Attendance: local(Oliver, Harry, Graeme, Miguel, Jean-Philippe, Maria, Simone);remote(Tiju, Angela).

Experiments round table:

  • ATLAS - GS: 1) The ASGC stage buffer has been cleared so reprocessing tests with pre-staging recall from tape have been launched. CPU activity will peak after about 8 hours. ASGC confirm that CMS is also busy running stripping work so this will be a useful multi-experiment test of sharing batch and data access. 2) ATLAS have been running a large scale analysis stress test in the UK for the last 24 hours. The Glasgow T2 had upgraded their dpm to version 1.7.2-4 and during these 24 hours under high load conditions their srm version 2.2 has crashed 7 times - not seen under low load conditions. J-P volunteered to look at a dump.

  • CMS reports - apologies from Danielle who is unable to attend today.

  • ALICE - After the relocation of the alice central services nodes the production has continued since this morning. They are not seeing any remarkable issue in any of the alice sites. For the coming two weeks ALICE will connect to this meeting only when they have a specific issue.

  • LHCb reports - busy in another meeting.

Sites / Services round table:

* BNL (by email from ME): Yesterday I mentioned that we will have to reboot ~30 servers to connect the ~2PB of new storage. Turned out that this was not necessary since Solaris (as others do) allow to perform a “live attachment”. Our experts found that this was working well and almost all of the 50 storage arrays are now visible behind the existing storage servers. The storage management group will be installing/configuring dCache pools on the new arrays and we expect to have them all available by the end of today.

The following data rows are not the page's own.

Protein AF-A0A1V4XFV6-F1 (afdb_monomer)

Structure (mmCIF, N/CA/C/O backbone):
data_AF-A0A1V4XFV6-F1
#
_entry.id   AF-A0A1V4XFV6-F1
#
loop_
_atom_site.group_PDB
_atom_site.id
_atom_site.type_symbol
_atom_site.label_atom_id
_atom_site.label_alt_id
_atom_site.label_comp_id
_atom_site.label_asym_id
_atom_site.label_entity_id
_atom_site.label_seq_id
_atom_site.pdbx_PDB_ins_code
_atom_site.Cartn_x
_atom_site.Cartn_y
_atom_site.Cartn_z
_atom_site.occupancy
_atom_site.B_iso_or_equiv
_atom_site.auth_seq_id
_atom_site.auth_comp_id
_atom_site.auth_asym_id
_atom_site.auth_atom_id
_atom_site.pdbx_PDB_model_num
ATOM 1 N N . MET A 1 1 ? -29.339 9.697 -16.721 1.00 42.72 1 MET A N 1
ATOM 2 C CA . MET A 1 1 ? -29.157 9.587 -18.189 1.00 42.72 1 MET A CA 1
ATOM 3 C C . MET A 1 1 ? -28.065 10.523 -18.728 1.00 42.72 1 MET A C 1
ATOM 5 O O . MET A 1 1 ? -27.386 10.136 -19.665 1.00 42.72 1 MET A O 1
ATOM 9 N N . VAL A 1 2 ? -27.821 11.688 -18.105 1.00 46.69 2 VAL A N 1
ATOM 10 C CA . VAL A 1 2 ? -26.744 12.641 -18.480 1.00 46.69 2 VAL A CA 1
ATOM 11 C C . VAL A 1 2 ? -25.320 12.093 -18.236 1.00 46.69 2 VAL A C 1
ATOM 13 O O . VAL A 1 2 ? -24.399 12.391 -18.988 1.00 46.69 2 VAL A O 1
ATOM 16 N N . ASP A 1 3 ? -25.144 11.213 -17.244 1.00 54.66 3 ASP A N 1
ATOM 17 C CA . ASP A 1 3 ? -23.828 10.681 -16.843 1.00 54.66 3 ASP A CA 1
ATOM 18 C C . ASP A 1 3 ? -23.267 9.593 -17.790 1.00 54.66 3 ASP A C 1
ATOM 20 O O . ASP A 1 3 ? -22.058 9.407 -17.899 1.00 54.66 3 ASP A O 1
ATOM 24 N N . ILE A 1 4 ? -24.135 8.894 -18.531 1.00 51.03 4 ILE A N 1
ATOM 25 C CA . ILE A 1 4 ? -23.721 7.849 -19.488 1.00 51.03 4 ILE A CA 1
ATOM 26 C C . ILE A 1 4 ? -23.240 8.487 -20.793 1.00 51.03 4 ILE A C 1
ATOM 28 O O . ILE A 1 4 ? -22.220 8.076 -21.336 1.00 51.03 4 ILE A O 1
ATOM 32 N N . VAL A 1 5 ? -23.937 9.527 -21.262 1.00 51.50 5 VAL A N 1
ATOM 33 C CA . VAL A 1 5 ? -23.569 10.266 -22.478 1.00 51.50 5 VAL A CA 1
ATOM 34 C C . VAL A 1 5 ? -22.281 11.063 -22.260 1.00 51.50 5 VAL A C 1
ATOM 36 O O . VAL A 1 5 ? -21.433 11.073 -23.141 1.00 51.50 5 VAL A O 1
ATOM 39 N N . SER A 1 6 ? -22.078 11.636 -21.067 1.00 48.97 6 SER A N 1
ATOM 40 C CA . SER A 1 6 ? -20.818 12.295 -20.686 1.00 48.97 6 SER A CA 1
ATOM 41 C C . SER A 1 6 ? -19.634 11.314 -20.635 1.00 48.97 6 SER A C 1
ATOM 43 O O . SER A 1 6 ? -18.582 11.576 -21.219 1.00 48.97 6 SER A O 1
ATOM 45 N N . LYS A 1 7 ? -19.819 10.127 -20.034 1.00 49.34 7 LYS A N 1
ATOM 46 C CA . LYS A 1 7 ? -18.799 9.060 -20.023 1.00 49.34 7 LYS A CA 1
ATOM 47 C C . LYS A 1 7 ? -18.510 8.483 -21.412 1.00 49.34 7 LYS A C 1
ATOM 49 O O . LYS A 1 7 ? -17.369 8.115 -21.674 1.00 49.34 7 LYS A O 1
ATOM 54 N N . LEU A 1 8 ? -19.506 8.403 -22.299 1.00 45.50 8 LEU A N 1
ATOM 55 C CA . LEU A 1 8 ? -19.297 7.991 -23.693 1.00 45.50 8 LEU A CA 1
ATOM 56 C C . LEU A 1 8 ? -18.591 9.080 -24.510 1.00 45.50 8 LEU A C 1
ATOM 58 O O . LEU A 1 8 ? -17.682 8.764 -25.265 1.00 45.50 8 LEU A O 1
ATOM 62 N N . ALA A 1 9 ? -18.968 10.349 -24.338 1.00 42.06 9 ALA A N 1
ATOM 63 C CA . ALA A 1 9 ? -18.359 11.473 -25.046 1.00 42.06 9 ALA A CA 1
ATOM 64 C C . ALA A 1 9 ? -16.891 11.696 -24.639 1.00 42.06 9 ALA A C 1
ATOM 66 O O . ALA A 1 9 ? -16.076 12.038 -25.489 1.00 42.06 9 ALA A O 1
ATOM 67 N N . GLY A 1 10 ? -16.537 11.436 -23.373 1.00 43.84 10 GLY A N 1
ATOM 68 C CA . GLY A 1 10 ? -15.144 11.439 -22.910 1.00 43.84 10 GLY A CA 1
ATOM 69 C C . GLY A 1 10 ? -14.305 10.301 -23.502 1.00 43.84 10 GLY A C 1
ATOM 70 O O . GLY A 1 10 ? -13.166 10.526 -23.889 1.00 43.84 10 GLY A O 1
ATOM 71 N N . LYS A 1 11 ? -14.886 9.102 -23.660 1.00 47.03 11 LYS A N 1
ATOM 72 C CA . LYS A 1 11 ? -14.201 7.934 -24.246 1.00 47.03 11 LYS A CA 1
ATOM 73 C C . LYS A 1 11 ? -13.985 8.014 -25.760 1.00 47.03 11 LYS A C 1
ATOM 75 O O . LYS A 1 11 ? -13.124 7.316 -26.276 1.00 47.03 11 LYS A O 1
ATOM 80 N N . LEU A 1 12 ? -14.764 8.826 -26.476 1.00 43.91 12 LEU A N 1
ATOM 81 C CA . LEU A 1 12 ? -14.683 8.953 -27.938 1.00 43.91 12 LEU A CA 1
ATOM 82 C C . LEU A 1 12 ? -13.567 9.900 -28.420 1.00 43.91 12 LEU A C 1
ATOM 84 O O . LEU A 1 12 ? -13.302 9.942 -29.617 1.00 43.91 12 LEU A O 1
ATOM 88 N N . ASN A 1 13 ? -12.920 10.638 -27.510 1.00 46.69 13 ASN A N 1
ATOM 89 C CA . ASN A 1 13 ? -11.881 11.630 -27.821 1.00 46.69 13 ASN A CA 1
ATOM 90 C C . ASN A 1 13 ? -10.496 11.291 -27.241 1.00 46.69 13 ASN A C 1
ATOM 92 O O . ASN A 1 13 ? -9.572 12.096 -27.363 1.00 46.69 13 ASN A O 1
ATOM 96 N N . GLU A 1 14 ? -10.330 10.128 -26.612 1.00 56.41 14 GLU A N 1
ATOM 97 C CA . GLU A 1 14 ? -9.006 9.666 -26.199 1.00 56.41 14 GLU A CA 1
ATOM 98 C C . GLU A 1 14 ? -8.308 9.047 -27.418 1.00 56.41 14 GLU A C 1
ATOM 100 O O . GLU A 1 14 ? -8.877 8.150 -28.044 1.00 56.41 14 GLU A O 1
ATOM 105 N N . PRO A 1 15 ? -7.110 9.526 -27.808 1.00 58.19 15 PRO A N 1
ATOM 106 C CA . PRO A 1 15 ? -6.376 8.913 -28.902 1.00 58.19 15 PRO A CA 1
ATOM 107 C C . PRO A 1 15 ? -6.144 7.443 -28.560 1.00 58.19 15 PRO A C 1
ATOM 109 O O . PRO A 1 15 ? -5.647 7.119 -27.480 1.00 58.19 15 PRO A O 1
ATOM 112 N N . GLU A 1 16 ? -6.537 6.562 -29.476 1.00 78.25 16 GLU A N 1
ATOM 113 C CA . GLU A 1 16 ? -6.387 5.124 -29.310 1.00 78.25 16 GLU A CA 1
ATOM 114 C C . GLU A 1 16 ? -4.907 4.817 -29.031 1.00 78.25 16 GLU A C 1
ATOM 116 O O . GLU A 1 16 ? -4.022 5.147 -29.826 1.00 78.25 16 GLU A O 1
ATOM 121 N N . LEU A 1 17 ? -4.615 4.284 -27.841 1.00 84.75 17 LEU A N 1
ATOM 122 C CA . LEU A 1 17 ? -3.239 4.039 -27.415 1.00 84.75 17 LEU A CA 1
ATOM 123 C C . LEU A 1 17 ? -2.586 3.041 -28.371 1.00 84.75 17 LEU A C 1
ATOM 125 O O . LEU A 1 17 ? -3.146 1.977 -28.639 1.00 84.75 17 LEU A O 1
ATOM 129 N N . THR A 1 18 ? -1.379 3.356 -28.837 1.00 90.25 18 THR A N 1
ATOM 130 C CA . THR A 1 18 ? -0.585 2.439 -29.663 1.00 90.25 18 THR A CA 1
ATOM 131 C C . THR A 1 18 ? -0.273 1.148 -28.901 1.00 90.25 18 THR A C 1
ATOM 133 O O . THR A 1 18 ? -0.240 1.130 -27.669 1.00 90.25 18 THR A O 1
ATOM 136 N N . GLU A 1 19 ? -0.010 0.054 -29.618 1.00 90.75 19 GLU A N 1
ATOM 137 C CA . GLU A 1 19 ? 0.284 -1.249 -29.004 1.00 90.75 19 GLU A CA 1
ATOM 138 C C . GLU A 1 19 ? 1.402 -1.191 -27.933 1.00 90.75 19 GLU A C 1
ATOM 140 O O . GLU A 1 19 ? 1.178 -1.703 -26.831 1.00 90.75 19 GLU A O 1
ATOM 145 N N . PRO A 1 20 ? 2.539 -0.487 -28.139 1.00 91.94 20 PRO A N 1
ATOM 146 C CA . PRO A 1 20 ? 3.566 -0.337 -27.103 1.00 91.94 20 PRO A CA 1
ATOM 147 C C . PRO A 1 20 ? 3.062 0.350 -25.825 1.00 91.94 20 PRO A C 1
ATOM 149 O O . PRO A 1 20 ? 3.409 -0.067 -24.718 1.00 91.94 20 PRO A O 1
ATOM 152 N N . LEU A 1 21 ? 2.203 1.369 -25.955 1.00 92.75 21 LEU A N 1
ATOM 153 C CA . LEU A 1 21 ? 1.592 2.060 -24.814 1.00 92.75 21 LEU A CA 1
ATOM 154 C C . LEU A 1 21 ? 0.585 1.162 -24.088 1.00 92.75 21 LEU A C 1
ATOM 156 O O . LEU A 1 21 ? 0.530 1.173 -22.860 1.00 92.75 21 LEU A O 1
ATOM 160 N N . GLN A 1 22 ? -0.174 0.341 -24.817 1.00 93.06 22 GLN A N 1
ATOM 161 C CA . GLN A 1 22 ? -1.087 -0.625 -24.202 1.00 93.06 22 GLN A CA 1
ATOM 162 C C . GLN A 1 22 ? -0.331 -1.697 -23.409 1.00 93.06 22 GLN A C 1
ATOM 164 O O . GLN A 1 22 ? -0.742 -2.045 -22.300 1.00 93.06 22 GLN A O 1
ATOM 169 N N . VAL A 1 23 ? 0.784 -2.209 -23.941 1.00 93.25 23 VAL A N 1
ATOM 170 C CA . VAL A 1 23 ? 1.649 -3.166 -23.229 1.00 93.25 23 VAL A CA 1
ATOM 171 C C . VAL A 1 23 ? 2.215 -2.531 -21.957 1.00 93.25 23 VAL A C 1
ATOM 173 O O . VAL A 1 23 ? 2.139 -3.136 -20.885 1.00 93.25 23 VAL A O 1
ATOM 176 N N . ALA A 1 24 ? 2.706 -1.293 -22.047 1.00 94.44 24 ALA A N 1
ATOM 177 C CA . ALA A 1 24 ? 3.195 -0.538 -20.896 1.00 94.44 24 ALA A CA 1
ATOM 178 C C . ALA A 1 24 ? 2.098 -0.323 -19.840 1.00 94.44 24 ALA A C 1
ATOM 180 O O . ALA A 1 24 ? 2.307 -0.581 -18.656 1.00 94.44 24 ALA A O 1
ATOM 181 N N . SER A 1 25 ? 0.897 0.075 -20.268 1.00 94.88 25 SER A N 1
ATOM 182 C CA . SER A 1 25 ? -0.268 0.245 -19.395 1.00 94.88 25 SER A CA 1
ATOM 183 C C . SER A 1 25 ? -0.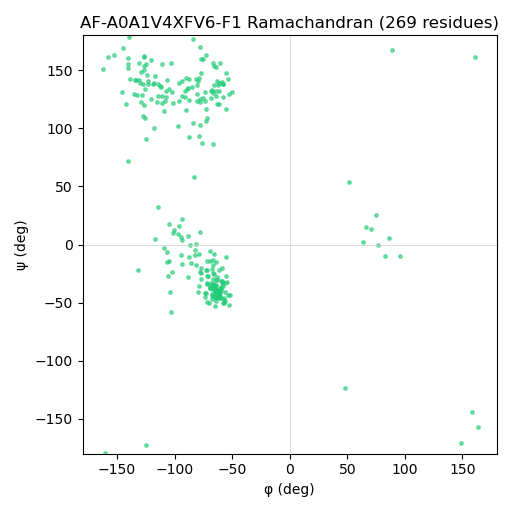602 -1.045 -18.649 1.00 94.88 25 SER A C 1
ATOM 185 O O . SER A 1 25 ? -0.812 -1.032 -17.436 1.00 94.88 25 SER A O 1
ATOM 187 N N . ARG A 1 26 ? -0.622 -2.188 -19.344 1.00 94.62 26 ARG A N 1
ATOM 188 C CA . ARG A 1 26 ? -0.882 -3.498 -18.724 1.00 94.62 26 ARG A CA 1
ATOM 189 C C . ARG A 1 26 ? 0.200 -3.871 -17.713 1.00 94.62 26 ARG A C 1
ATOM 191 O O . ARG A 1 26 ? -0.124 -4.348 -16.631 1.00 94.62 26 ARG A O 1
ATOM 198 N N . ALA A 1 27 ? 1.469 -3.622 -18.030 1.00 93.81 27 ALA A N 1
ATOM 199 C CA . ALA A 1 27 ? 2.570 -3.882 -17.108 1.00 93.81 27 ALA A CA 1
ATOM 200 C C . ALA A 1 27 ? 2.484 -3.020 -15.835 1.00 93.81 27 ALA A C 1
ATOM 202 O O . ALA A 1 27 ? 2.737 -3.524 -14.742 1.00 93.81 27 ALA A O 1
ATOM 203 N N . LEU A 1 28 ? 2.092 -1.747 -15.959 1.00 94.69 28 LEU A N 1
ATOM 204 C CA . LEU A 1 28 ? 1.927 -0.844 -14.818 1.00 94.69 28 LEU A CA 1
ATOM 205 C C . LEU A 1 28 ? 0.712 -1.233 -13.965 1.00 94.69 28 LEU A C 1
ATOM 207 O O . LEU A 1 28 ? 0.823 -1.394 -12.754 1.00 94.69 28 LEU A O 1
ATOM 211 N N . THR A 1 29 ? -0.445 -1.424 -14.600 1.00 95.06 29 THR A N 1
ATOM 212 C CA . THR A 1 29 ? -1.706 -1.785 -13.925 1.00 95.06 29 THR A CA 1
ATOM 213 C C . THR A 1 29 ? -1.634 -3.150 -13.239 1.00 95.06 29 THR A C 1
ATOM 215 O O . THR A 1 29 ? -2.276 -3.338 -12.211 1.00 95.06 29 THR A O 1
ATOM 218 N N . ALA A 1 30 ? -0.802 -4.078 -13.731 1.00 94.69 30 ALA A N 1
ATOM 219 C CA . ALA A 1 30 ? -0.547 -5.371 -13.091 1.00 94.69 30 ALA A CA 1
ATOM 220 C C . ALA A 1 30 ? 0.140 -5.265 -11.714 1.00 94.69 30 ALA A C 1
ATOM 222 O O . ALA A 1 30 ? 0.139 -6.237 -10.958 1.00 94.69 30 ALA A O 1
ATOM 223 N N . LEU A 1 31 ? 0.713 -4.107 -11.367 1.00 95.38 31 LEU A N 1
ATOM 224 C CA . LEU A 1 31 ? 1.237 -3.831 -10.025 1.00 95.38 31 LEU A CA 1
ATOM 225 C C . LEU A 1 31 ? 0.143 -3.410 -9.033 1.00 95.38 31 LEU A C 1
ATOM 227 O O . LEU A 1 31 ? 0.445 -3.140 -7.873 1.00 95.38 31 LEU A O 1
ATOM 231 N N . VAL A 1 32 ? -1.117 -3.349 -9.463 1.00 95.75 32 VAL A N 1
ATOM 232 C CA . VAL A 1 32 ? -2.266 -2.996 -8.630 1.00 95.75 32 VAL A CA 1
ATOM 233 C C . VAL A 1 32 ? -3.231 -4.178 -8.608 1.00 95.75 32 VAL A C 1
ATOM 235 O O . VAL A 1 32 ? -3.480 -4.822 -9.622 1.00 95.75 32 VAL A O 1
ATOM 238 N N . GLU A 1 33 ? -3.790 -4.474 -7.438 1.00 94.06 33 GLU A N 1
ATOM 239 C CA . GLU A 1 33 ? -4.761 -5.554 -7.257 1.00 94.06 33 GLU A CA 1
ATOM 240 C C . GLU A 1 33 ? -5.990 -5.002 -6.529 1.00 94.06 33 GLU A C 1
ATOM 242 O O . GLU A 1 33 ? -5.874 -4.518 -5.404 1.00 94.06 33 GLU A O 1
ATOM 247 N N . ASP A 1 34 ? -7.182 -5.114 -7.119 1.00 94.31 34 ASP A N 1
ATOM 248 C CA . ASP A 1 34 ? -8.416 -4.576 -6.521 1.00 94.31 34 ASP A CA 1
ATOM 249 C C . ASP A 1 34 ? -8.712 -5.187 -5.145 1.00 94.31 34 ASP A C 1
ATOM 251 O O . ASP A 1 34 ? -9.120 -4.500 -4.207 1.00 94.31 34 ASP A O 1
ATOM 255 N N . SER A 1 35 ? -8.433 -6.484 -4.990 1.00 94.06 35 SER A N 1
ATOM 256 C CA . SER A 1 35 ? -8.606 -7.206 -3.724 1.00 94.06 35 SER A CA 1
ATOM 257 C C . SER A 1 35 ? -7.636 -6.733 -2.625 1.00 94.06 35 SER A C 1
ATOM 259 O O . SER A 1 35 ? -7.813 -7.053 -1.443 1.00 94.06 35 SER A O 1
ATOM 261 N N . ALA A 1 36 ? -6.614 -5.957 -3.000 1.00 95.56 36 ALA A N 1
ATOM 262 C CA . ALA A 1 36 ? -5.625 -5.363 -2.113 1.00 95.56 36 ALA A CA 1
ATOM 263 C C . ALA A 1 36 ? -5.953 -3.947 -1.649 1.00 95.56 36 ALA A C 1
ATOM 265 O O . ALA A 1 36 ? -5.148 -3.363 -0.922 1.00 95.56 36 ALA A O 1
ATOM 266 N N . TYR A 1 37 ? -7.120 -3.414 -2.007 1.00 97.38 37 TYR A N 1
ATOM 267 C CA . TYR A 1 37 ? -7.564 -2.098 -1.567 1.00 97.38 37 TYR A CA 1
ATOM 268 C C . TYR A 1 37 ? -7.632 -1.976 -0.041 1.00 97.38 37 TYR A C 1
ATOM 270 O O . TYR A 1 37 ? -8.120 -2.888 0.629 1.00 97.38 37 TYR A O 1
ATOM 278 N N . VAL A 1 38 ? -7.178 -0.840 0.500 1.00 97.25 38 VAL A N 1
ATOM 279 C CA . VAL A 1 38 ? -7.226 -0.543 1.943 1.00 97.25 38 VAL A CA 1
ATOM 280 C C . VAL A 1 38 ? -7.787 0.832 2.305 1.00 97.25 38 VAL A C 1
ATOM 282 O O . VAL A 1 38 ? -8.254 0.984 3.435 1.00 97.25 38 VAL A O 1
ATOM 285 N N . GLY A 1 39 ? -7.765 1.802 1.385 1.00 96.81 39 GLY A N 1
ATOM 286 C CA . GLY A 1 39 ? -8.288 3.146 1.636 1.00 96.81 39 GLY A CA 1
ATOM 287 C C . GLY A 1 39 ? -7.723 4.214 0.700 1.00 96.81 39 GLY A C 1
ATOM 288 O O . GLY A 1 39 ? -7.484 3.949 -0.480 1.00 96.81 39 GLY A O 1
ATOM 289 N N . GLU A 1 40 ? -7.518 5.422 1.216 1.00 96.50 40 GLU A N 1
ATOM 290 C CA . GLU A 1 40 ? -7.269 6.633 0.434 1.00 96.50 40 GLU A CA 1
ATOM 291 C C . GLU A 1 40 ? -6.174 7.498 1.062 1.00 96.50 40 GLU A C 1
ATOM 293 O O . GLU A 1 40 ? -6.106 7.656 2.280 1.00 96.50 40 GLU A O 1
ATOM 298 N N . VAL A 1 41 ? -5.332 8.114 0.232 1.00 95.94 41 VAL A N 1
ATOM 299 C CA . VAL A 1 41 ? -4.426 9.175 0.690 1.00 95.94 41 VAL A CA 1
ATOM 300 C C . VAL A 1 41 ? -5.226 10.466 0.832 1.00 95.94 41 VAL A C 1
ATOM 302 O O . VAL A 1 41 ? -5.825 10.921 -0.142 1.00 95.94 41 VAL A O 1
ATOM 305 N N . TYR A 1 42 ? -5.220 11.057 2.028 1.00 94.19 42 TYR A N 1
ATOM 306 C CA . TYR A 1 42 ? -5.873 12.346 2.297 1.00 94.19 42 TYR A CA 1
ATOM 307 C C . TYR A 1 42 ? -4.882 13.502 2.461 1.00 94.19 42 TYR A C 1
ATOM 309 O O . TYR A 1 42 ? -5.280 14.662 2.431 1.00 94.19 42 TYR A O 1
ATOM 317 N N . SER A 1 43 ? -3.597 13.200 2.648 1.00 93.50 43 SER A N 1
ATOM 318 C CA . SER A 1 43 ? -2.519 14.186 2.639 1.00 93.50 43 SER A CA 1
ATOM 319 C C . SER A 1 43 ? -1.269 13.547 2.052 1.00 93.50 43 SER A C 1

* CERN Databases (MG): 1) The ATLAS DB at IN2P3 is down for a 12 hour intervention to fix a block corruption (announced yesterday). Also they have a problem that they cannot restart the capture process for replication of the ATLAS AMI database from IN2P3 to CERN. 2) The restart of the ALICE online to rebalance the disks after yesterdays failure did not work as planned and a complete recovery from disk is now being performed. Should be back in 1 more hour. 3) All upgrades to RHEL5 64-bit (would have been LHCb next week) have now been put on hold following yesterdays problems after the CMS upgrade and rollback.

* CERN CASTOR (MCS): Tomorrow there will be a transparent rolling upgrade to the CASTOR nameserver from 10.00 to 12.00. AOB:

Thursday

Attendance: local(Graeme, Alessandro, Simone, Gang, Julia, Jean Philippe, Michele, Gavin, Maria G, Steve, Dirk);remote(Xavier+Angela/FZK, Ono/SARA, Daniele/CMS, Brian+John/RAL, Luca/CNAF).

Experiments round table:

  • ATLAS -ATLAS - (Simone) : At ~11:00 ATLAS had access problems with STORM at CNAF, a GGUS ticket has been created, the problem disappeared between 13:00 and 14:00 but the ticket has not been updated yet. Graeme: pseudo reconstruction at ASGC in progress. after an initial phase without tape activity, now 1000 files have been obtained from tape in 6h (not fast, but ok). On the other hand back to again experiencing problem with balancing between ATLAS T1 and T2 resources (most of jobs running are in t2 jobs, more than configured limit to T2 slots). All jobs (t1+t2) are mapped for to same user which could be part of the problem. ASGC is working on this.

  • CMS reports - (Daniele) Daniele gave an overview of a larger number of open tickets at T1,T2 and T3 which is well summarised on the CMS twiki (link above). During the discussion Angela/FZK suggested to review the number of parallel transfers at FZK. Luca/CNAF pointed out that iperf tests are also being done between CNAF and CALTECH.

  • ALICE - no report

Sites / Services round table:

IN2P3 (by email): This mail to let you know that the DBATL database was put back into production yesterday night (around 11 PM). Unfortunately I clicked on the delete link instead of the update one. (may be a confirm dialog should be useful to avoid such errors (certainly due to the late hour frown ) ). The problem we hit was that a corrupt block in the sysaux tablespace made the all 4 instances to coredump with the following errors :

ORA-00607: Internal error occurred while making a change to a data block

ORA-00600: internal error code, arguments: [kddummy_blkchk], [3], [19539], [18007], [], [], [], []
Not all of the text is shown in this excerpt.